Ein Standbein für viele

Simona Gisler wurde Mitglied bei der IG Dinkel, besuchte eine Versammlung half an der Olma am Stand. Bald wurde sie für den Vorstand angefragt. «Ich nahm das Amt sehr gerne an.» Als vor einem Jahr ein Präsidentenwechsel anstand, übernahm sie das Amt und präsidiert seither den Verein mit rund 2500 Mitgliedern. Verschiedene Aspekte der Arbeit in der IG faszinieren sie. Da wäre zum einen die Zusammenarbeit zwischen den Produzenten und Verarbeitern aber auch bei Werbekampagnen kenne sie sich inzwischen gut aus. 

Von der Geschäftsstelle auf der Bäregg in Bärau fühle sie sich sehr unterstützt. Es sei wichtig, dass sie in der Schweiz produzieren können und einen anständigen Erlös erwirtschaften. Simona Gisler setzt sich mit Überzeugung für eine produzierende Landwirtschaft ein. «Wo Dinkel draufsteht, ist nicht immer Dinkel drin», sagt sie und erklärt, dass Importware oft mit Weizensorten eingekreuzt werde. Auf Urdinkel aus der Schweiz hingegen könne man sich verlassen.

Urdinkel-Produzenten sind gesucht

Urdinkel wurde 1996 von der IG Dinkel mit der Schreibweise «UrDinkel» als Marke eingetragen. Sie steht für alte, nicht mit Weizen eingekreuzte Schweizer Dinkelsorten von kontrollierten IP-Suisse- oder Bio-Suisse-Betrieben, die auf den Einsatz von Halmverkürzern verzichten.
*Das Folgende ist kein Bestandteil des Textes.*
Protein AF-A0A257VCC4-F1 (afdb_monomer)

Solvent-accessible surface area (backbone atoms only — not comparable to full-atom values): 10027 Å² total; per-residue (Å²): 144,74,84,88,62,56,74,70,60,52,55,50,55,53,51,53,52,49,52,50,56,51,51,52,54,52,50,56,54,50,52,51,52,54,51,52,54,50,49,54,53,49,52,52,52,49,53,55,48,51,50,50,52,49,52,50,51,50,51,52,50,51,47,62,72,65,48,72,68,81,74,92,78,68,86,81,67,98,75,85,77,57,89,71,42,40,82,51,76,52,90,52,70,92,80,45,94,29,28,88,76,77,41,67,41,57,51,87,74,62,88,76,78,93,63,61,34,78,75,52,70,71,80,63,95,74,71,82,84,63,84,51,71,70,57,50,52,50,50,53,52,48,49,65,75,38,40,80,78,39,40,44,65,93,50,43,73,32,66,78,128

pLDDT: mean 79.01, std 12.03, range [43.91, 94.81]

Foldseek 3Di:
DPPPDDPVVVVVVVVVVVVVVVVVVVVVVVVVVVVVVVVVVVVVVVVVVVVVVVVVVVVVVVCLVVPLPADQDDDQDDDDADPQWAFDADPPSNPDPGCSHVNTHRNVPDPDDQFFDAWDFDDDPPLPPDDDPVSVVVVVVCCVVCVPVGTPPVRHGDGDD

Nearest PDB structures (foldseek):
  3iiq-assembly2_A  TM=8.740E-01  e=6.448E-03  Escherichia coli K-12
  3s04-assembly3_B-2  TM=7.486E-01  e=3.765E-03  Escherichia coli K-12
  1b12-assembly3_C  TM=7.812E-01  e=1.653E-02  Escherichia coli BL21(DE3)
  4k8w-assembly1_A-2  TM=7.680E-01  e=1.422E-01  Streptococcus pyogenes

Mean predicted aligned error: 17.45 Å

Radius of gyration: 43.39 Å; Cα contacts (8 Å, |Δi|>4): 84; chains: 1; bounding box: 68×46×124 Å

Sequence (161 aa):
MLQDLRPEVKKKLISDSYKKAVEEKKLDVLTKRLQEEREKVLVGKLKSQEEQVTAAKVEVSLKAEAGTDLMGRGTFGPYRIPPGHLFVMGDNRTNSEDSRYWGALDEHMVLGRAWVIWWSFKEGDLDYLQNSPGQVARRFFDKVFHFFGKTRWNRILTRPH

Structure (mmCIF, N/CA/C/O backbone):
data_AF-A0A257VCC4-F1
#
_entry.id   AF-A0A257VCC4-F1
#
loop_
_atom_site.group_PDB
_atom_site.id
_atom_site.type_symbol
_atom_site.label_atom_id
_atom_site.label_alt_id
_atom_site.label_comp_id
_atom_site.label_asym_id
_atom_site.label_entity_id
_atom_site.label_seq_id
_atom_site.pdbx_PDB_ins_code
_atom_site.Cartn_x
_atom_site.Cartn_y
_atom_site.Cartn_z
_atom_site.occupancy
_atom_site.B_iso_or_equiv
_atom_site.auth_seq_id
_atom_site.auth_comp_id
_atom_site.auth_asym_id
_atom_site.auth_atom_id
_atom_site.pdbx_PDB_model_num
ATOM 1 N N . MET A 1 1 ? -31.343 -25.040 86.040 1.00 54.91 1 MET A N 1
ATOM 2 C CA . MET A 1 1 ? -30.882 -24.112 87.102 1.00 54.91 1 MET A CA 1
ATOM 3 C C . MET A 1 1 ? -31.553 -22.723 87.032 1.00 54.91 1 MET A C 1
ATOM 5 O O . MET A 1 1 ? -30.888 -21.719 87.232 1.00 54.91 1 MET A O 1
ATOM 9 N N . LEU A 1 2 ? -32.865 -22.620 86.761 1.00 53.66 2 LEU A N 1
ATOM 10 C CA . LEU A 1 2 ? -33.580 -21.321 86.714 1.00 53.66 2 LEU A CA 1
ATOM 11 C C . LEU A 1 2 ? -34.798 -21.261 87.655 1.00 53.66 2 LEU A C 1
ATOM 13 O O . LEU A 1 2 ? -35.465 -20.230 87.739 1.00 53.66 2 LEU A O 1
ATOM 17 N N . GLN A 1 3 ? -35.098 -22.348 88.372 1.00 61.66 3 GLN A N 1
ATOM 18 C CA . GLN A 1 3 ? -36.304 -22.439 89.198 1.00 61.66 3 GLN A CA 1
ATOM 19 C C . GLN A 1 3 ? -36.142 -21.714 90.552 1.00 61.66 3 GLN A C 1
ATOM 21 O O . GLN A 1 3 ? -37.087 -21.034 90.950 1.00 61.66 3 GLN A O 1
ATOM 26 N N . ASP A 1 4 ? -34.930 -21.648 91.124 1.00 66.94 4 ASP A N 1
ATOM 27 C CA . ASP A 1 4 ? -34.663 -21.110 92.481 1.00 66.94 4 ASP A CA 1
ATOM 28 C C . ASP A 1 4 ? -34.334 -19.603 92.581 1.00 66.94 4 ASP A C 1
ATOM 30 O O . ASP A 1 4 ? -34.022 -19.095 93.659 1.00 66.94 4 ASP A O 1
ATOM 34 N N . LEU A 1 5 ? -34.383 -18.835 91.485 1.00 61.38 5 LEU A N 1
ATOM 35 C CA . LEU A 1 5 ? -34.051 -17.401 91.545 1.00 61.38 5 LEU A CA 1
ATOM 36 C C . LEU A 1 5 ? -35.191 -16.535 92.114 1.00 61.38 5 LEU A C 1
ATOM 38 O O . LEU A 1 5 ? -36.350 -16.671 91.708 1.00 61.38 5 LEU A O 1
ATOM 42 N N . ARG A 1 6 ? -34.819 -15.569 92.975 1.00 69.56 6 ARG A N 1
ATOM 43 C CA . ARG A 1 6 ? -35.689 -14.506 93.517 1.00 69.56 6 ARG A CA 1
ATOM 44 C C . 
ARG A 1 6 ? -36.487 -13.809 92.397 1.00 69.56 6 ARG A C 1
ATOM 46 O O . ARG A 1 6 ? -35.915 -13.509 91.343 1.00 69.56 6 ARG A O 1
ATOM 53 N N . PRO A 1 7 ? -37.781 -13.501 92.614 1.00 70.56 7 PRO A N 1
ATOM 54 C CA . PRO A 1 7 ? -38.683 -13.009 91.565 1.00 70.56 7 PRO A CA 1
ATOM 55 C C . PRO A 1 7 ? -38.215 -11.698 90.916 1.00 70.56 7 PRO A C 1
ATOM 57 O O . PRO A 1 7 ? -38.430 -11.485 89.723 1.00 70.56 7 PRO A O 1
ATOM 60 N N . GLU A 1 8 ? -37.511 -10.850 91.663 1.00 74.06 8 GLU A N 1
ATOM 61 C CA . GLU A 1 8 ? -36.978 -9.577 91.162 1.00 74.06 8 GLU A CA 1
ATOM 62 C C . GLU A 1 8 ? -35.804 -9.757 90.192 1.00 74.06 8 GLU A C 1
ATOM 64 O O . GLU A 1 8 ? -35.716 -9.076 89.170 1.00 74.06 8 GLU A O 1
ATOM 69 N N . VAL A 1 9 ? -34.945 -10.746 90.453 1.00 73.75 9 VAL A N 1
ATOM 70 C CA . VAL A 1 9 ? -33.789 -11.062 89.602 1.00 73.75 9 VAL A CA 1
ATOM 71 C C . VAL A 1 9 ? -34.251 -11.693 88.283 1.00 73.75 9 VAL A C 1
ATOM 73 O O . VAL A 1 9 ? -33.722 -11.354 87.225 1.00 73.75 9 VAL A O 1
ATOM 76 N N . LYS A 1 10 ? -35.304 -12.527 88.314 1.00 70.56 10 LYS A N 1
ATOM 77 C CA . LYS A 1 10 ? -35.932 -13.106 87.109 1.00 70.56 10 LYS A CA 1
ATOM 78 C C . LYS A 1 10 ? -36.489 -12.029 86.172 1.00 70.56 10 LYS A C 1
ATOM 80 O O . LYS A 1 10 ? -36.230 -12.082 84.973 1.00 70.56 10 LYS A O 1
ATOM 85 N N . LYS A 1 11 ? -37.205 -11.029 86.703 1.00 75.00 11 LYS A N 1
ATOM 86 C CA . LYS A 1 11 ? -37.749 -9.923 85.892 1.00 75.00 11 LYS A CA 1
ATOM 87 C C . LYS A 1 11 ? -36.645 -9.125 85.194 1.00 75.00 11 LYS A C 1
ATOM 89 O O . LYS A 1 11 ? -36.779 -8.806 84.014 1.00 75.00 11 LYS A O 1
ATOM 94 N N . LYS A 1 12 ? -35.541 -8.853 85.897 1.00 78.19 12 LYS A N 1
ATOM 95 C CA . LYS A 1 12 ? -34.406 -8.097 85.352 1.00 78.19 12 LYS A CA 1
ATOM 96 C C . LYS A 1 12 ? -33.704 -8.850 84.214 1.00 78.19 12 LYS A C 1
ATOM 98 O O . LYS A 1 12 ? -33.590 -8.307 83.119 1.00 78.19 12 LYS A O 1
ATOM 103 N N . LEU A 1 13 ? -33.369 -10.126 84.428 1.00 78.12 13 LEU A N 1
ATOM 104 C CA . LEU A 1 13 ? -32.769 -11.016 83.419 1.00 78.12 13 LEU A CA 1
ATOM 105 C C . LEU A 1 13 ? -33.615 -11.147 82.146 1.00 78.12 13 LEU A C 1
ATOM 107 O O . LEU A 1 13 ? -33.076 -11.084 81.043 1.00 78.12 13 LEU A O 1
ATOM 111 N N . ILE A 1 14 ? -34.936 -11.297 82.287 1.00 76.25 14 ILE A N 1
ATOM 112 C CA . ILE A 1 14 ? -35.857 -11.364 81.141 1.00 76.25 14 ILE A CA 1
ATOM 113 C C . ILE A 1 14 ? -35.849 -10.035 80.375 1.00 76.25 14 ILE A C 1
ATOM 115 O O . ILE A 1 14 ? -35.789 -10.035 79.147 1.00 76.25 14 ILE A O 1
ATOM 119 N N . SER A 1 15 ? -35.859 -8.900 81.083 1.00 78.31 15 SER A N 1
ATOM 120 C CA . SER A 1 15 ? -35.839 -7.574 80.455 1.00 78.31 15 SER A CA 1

Dinkel ist nicht nur eines der eiweissreichsten Getreide, es enthält auch viele Vitamine und Mineralstoffe, vor allem Magnesium und Zink. 
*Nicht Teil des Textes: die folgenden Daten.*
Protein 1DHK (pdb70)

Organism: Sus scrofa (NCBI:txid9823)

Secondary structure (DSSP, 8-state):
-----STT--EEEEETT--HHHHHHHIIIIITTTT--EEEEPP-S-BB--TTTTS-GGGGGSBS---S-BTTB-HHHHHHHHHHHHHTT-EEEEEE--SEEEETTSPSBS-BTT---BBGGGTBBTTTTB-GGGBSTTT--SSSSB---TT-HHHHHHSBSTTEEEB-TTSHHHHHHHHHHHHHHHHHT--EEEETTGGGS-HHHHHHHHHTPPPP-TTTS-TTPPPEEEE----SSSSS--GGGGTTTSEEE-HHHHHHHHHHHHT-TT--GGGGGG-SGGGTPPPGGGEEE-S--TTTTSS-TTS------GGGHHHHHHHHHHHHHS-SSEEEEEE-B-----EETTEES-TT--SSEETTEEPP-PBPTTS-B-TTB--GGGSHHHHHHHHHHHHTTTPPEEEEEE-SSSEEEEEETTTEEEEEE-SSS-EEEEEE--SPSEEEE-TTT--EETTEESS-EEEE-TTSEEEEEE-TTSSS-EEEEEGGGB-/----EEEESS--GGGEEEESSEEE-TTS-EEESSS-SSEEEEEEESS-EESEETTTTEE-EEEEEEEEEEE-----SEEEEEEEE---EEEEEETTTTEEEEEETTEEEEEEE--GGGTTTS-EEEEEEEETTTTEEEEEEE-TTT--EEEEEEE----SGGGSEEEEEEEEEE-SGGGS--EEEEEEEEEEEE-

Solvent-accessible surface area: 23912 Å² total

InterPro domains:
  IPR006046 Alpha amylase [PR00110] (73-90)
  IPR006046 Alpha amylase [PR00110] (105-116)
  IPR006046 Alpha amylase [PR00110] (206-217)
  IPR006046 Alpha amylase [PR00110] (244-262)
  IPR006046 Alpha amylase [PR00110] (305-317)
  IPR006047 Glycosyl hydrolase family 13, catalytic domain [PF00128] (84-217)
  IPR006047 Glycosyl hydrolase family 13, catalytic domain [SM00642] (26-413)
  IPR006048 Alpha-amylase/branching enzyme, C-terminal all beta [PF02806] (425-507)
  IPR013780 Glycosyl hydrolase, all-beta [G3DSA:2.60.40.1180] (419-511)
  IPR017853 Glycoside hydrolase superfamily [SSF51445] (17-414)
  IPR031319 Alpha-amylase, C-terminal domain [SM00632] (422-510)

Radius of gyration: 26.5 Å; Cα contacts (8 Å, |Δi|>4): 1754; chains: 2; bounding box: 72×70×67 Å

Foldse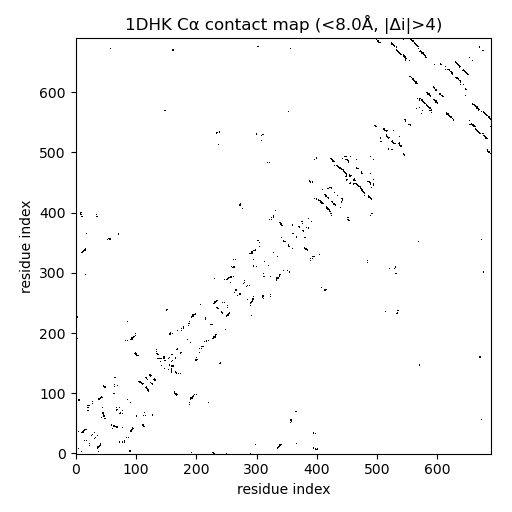ek 3Di:
DDQQFPALFFEEAEPQPAALQQLLVCLVPPCLVLRHRAYEYQAQAKFAADVVVHRFSPRSLAALALARFALSHHDVSNLSSQVSNLVSRYAYAYAQNQFFHHFLPDDFAQRMRVRATAHSVQQARPNLGDGPVQFLQPVADDPVQAQDDQQDLSRLQRGDDVRTTGGPLVDVVSLVSSLVSVQVVQQSFHQAYEHPSPSRHQLVSLVSSQVSHDAHDVVRGPPPHGHAYEYEDDPCPDHDDDPVSNQVPHAYEWPVLLQVLLCALVCHPVHFQVVCPVPAVVVVTDAQRRYEYENAELQRVDWQPLHPGSRDDVVNVQSRLVSLLVVLFDSGHRYYHYWAFDDDQDDDPRTGPCSRDDAQDDSSNHDHWDADPVRATDSRGGGPCSQQSNSVSSVLSSQLPPFCWAQWDDPVGHWIKIAGAQFKIKIADSDQFKDWDKGQRNYAFAKFAFSRQFAQDDPRTPGDIWGADRRRITIDIAGNPDSHRMTMTGPVRGD/DDWDKDKFQFADCVQKDKADQWDADPRRKIKGLAPWAQDKIWMWGNDKHFQADPVVLDGKKKKKKWKKAKAQLLCQFFKWKWWAQCLIWIFTCRPVVQKTFGDGPNRGPDIDGHDVVVRHRAIKMKMWIADSVVQKTKIWIARVVPGDIDIDMDHDDCSDPSRRITITTMMGHAHDDSRSHMMMIIRIMIMTIDD

B-factor: mean 22.89, std 11.28, range [7.16, 77.37]

CATH classification: 3.20.20.80 (+1 more: 2.60.40.1180)

Structure (mmCIF, N/CA/C/O backbone):
data_1DHK
#
_entry.id   1DHK
#
_cell.length_a   151.600
_cell.length_b   79.400
_cell.length_c   68.000
_cell.angle_alpha   90.00
_cell.angle_beta   91.54
_cell.angle_gamma   90.00
#
_symmetry.space_group_name_H-M   'C 1 2 1'
#
loop_
_entity.id
_entity.type
_entity.pdbx_description
1 polymer 'PORCINE PANCREATIC ALPHA-AMYLASE'
2 polymer 'BEAN LECTIN-LIKE INHIBITOR'
3 branched 2-acetamido-2-deoxy-beta-D-glucopyranose-(1-4)-2-acetamido-2-deoxy-beta-D-glucopyranose
4 non-polymer 'CALCIUM ION'
5 non-polymer 'CHLORIDE ION'
6 non-polymer 2-acetamido-2-deoxy-beta-D-glucopyranose
7 water water
#
loop_
_atom_site.group_PDB
_atom_site.id
_atom_site.type_symbol
_atom_site.label_atom_id
_atom_site.label_alt_id
_atom_site.label_comp_id
_atom_site.label_asym_id
_atom_site.label_entity_id
_atom_site.label_seq_id
_atom_site.pdbx_PDB_ins_code
_atom_site.Cartn_x
_atom_site.Cartn_y
_atom_site.Cartn_z
_atom_site.occupancy
_atom_site.B_iso_or_equiv
_atom_site.auth_seq_id
_atom_site.auth_comp_id
_atom_site.auth_asym_id
_atom_site.auth_atom_id
_atom_site.pdbx_PDB_model_num
ATOM 9 N N . TYR A 1 2 ? 90.498 51.545 19.370 1.00 19.31 2 TYR A N 1
ATOM 10 C CA . TYR A 1 2 ? 91.027 51.030 18.116 1.00 17.94 2 TYR A CA 1
ATOM 11 C C . TYR A 1 2 ? 92.308 51.713 17.687 1.00 17.91 2 TYR A C 1
ATOM 12 O O . TYR A 1 2 ? 93.097 51.129 16.956 1.00 20.42 2 TYR A O 1
ATOM 23 N N . ALA A 1 3 ? 92.513 52.948 18.139 1.00 19.24 3 ALA A N 1
ATOM 24 C CA . ALA A 1 3 ? 93.717 53.704 17.801 1.00 19.67 3 ALA A CA 1
ATOM 25 C C . ALA A 1 3 ? 94.872 53.204 18.662 1.00 20.18 3 ALA A C 1
ATOM 26 O O . ALA A 1 3 ? 94.781 53.192 19.888 1.00 20.72 3 ALA A O 1
ATOM 29 N N . PRO A 1 4 ? 95.992 52.819 18.030 1.00 20.99 4 PRO A N 1
ATOM 30 C CA . PRO A 1 4 ? 97.169 52.310 18.738 1.00 20.76 4 PRO A CA 1
ATOM 31 C C . PRO A 1 4 ? 97.856 53.280 19.684 1.00 18.69 4 PRO A C 1
ATOM 32 O O . PRO A 1 4 ? 98.558 52.854 20.587 1.00 20.04 4 PRO A O 1
ATOM 36 N N . GLN A 1 5 ? 97.648 54.577 19.480 1.00 18.99 5 GLN A N 1
ATOM 37 C CA . GLN A 1 5 ? 98.264 55.611 20.311 1.00 19.93 5 GLN A CA 1
ATOM 38 C C . GLN A 1 5 ? 99.777 55.662 20.141 1.00 21.66 5 GLN A C 1
ATOM 39 O O . GLN A 1 5 ? 100.504 56.049 21.058 1.00 22.14 5 GLN A O 1
ATOM 48 N N . THR A 1 6 ? 100.251 55.234 18.977 1.00 21.23 6 THR A N 1
ATOM 49 C CA . THR A 1 6 ? 101.675 55.270 18.685 1.00 19.76 6 THR A CA 1
ATOM 50 C C . THR A 1 6 ? 102.014 56.719 18.335 1.00 24.84 6 THR A C 1
ATOM 51 O O . THR A 1 6 ? 101.120 57.537 18.093 1.00 25.18 6 THR A O 1
ATOM 57 N N . GLN A 1 7 ? 103.298 57.045 18.340 1.00 29.29 7 GLN A N 1
ATOM 58 C CA . GLN A 1 7 ? 103.740 58.383 17.996 1.00 34.16 7 GLN A CA 1
ATOM 59 C C . GLN A 1 7 ? 103.453 58.562 16.509 1.00 36.11 7 GLN A C 1
ATOM 60 O O . GLN A 1 7 ? 103.600 57.619 15.725 1.00 35.94 7 GLN A O 1
ATOM 69 N N . SER A 1 8 ? 103.001 59.753 16.136 1.00 37.30 8 SER A N 1
ATOM 70 C CA . SER A 1 8 ? 103.036 60.180 14.743 1.00 38.24 8 SER A CA 1
ATOM 71 C C . SER A 1 8 ? 103.613 59.443 13.735 1.00 35.80 8 SER A C 1
ATOM 72 O O . SER A 1 8 ? 104.825 59.661 13.781 1.00 33.96 8 SER A O 1
ATOM 77 N N . GLY A 1 9 ? 103.051 58.616 12.861 1.00 33.78 9 GLY A N 1
ATOM 78 C CA . GLY A 1 9 ? 103.839 57.990 11.820 1.00 32.50 9 GLY A CA 1
ATOM 79 C C . GLY A 1 9 ? 104.340 56.581 12.058 1.00 32.61 9 GLY A C 1
ATOM 80 O O . GLY A 1 9 ? 105.032 56.281 11.126 1.00 36.50 9 GLY A O 1
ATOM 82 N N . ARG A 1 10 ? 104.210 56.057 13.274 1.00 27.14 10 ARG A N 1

Auch was die Heiterkeit der Seele betreffe, sei Dinkel förderlich. So wisse man heute, dass Dinkel sechs bis acht essentielle Aminosäuren enthält, die im Körper die Produktion glücklich stimmender Hormone anregen, sagt Simona Gisler. Zudem enthalte Urdinkel hochwertige, ungesättigte Fettsäuren. Deshalb geniesse Urdinkel ein hohes Ansehen insbesondere bei der Ernährung von Sportlern und linienbewussten Menschen. Auf ungefähr 2000 Landwirtschaftlichen Betrieben werde heute Urdinkel produziert, sagt Simona Gisler. Das ist der Präsidentin der IG Dinkel nicht genug. Da sich Urdinkel in den letzten Jahren in der Gourmets- und Spitzenküche, bei vielen innovativen Bäckereien und im Detailhandel etablieren konnte, würden laufend neue Produzenten gesucht, so Gisler. «Wir wollen die Anbau Fläche weiter ausbauen.»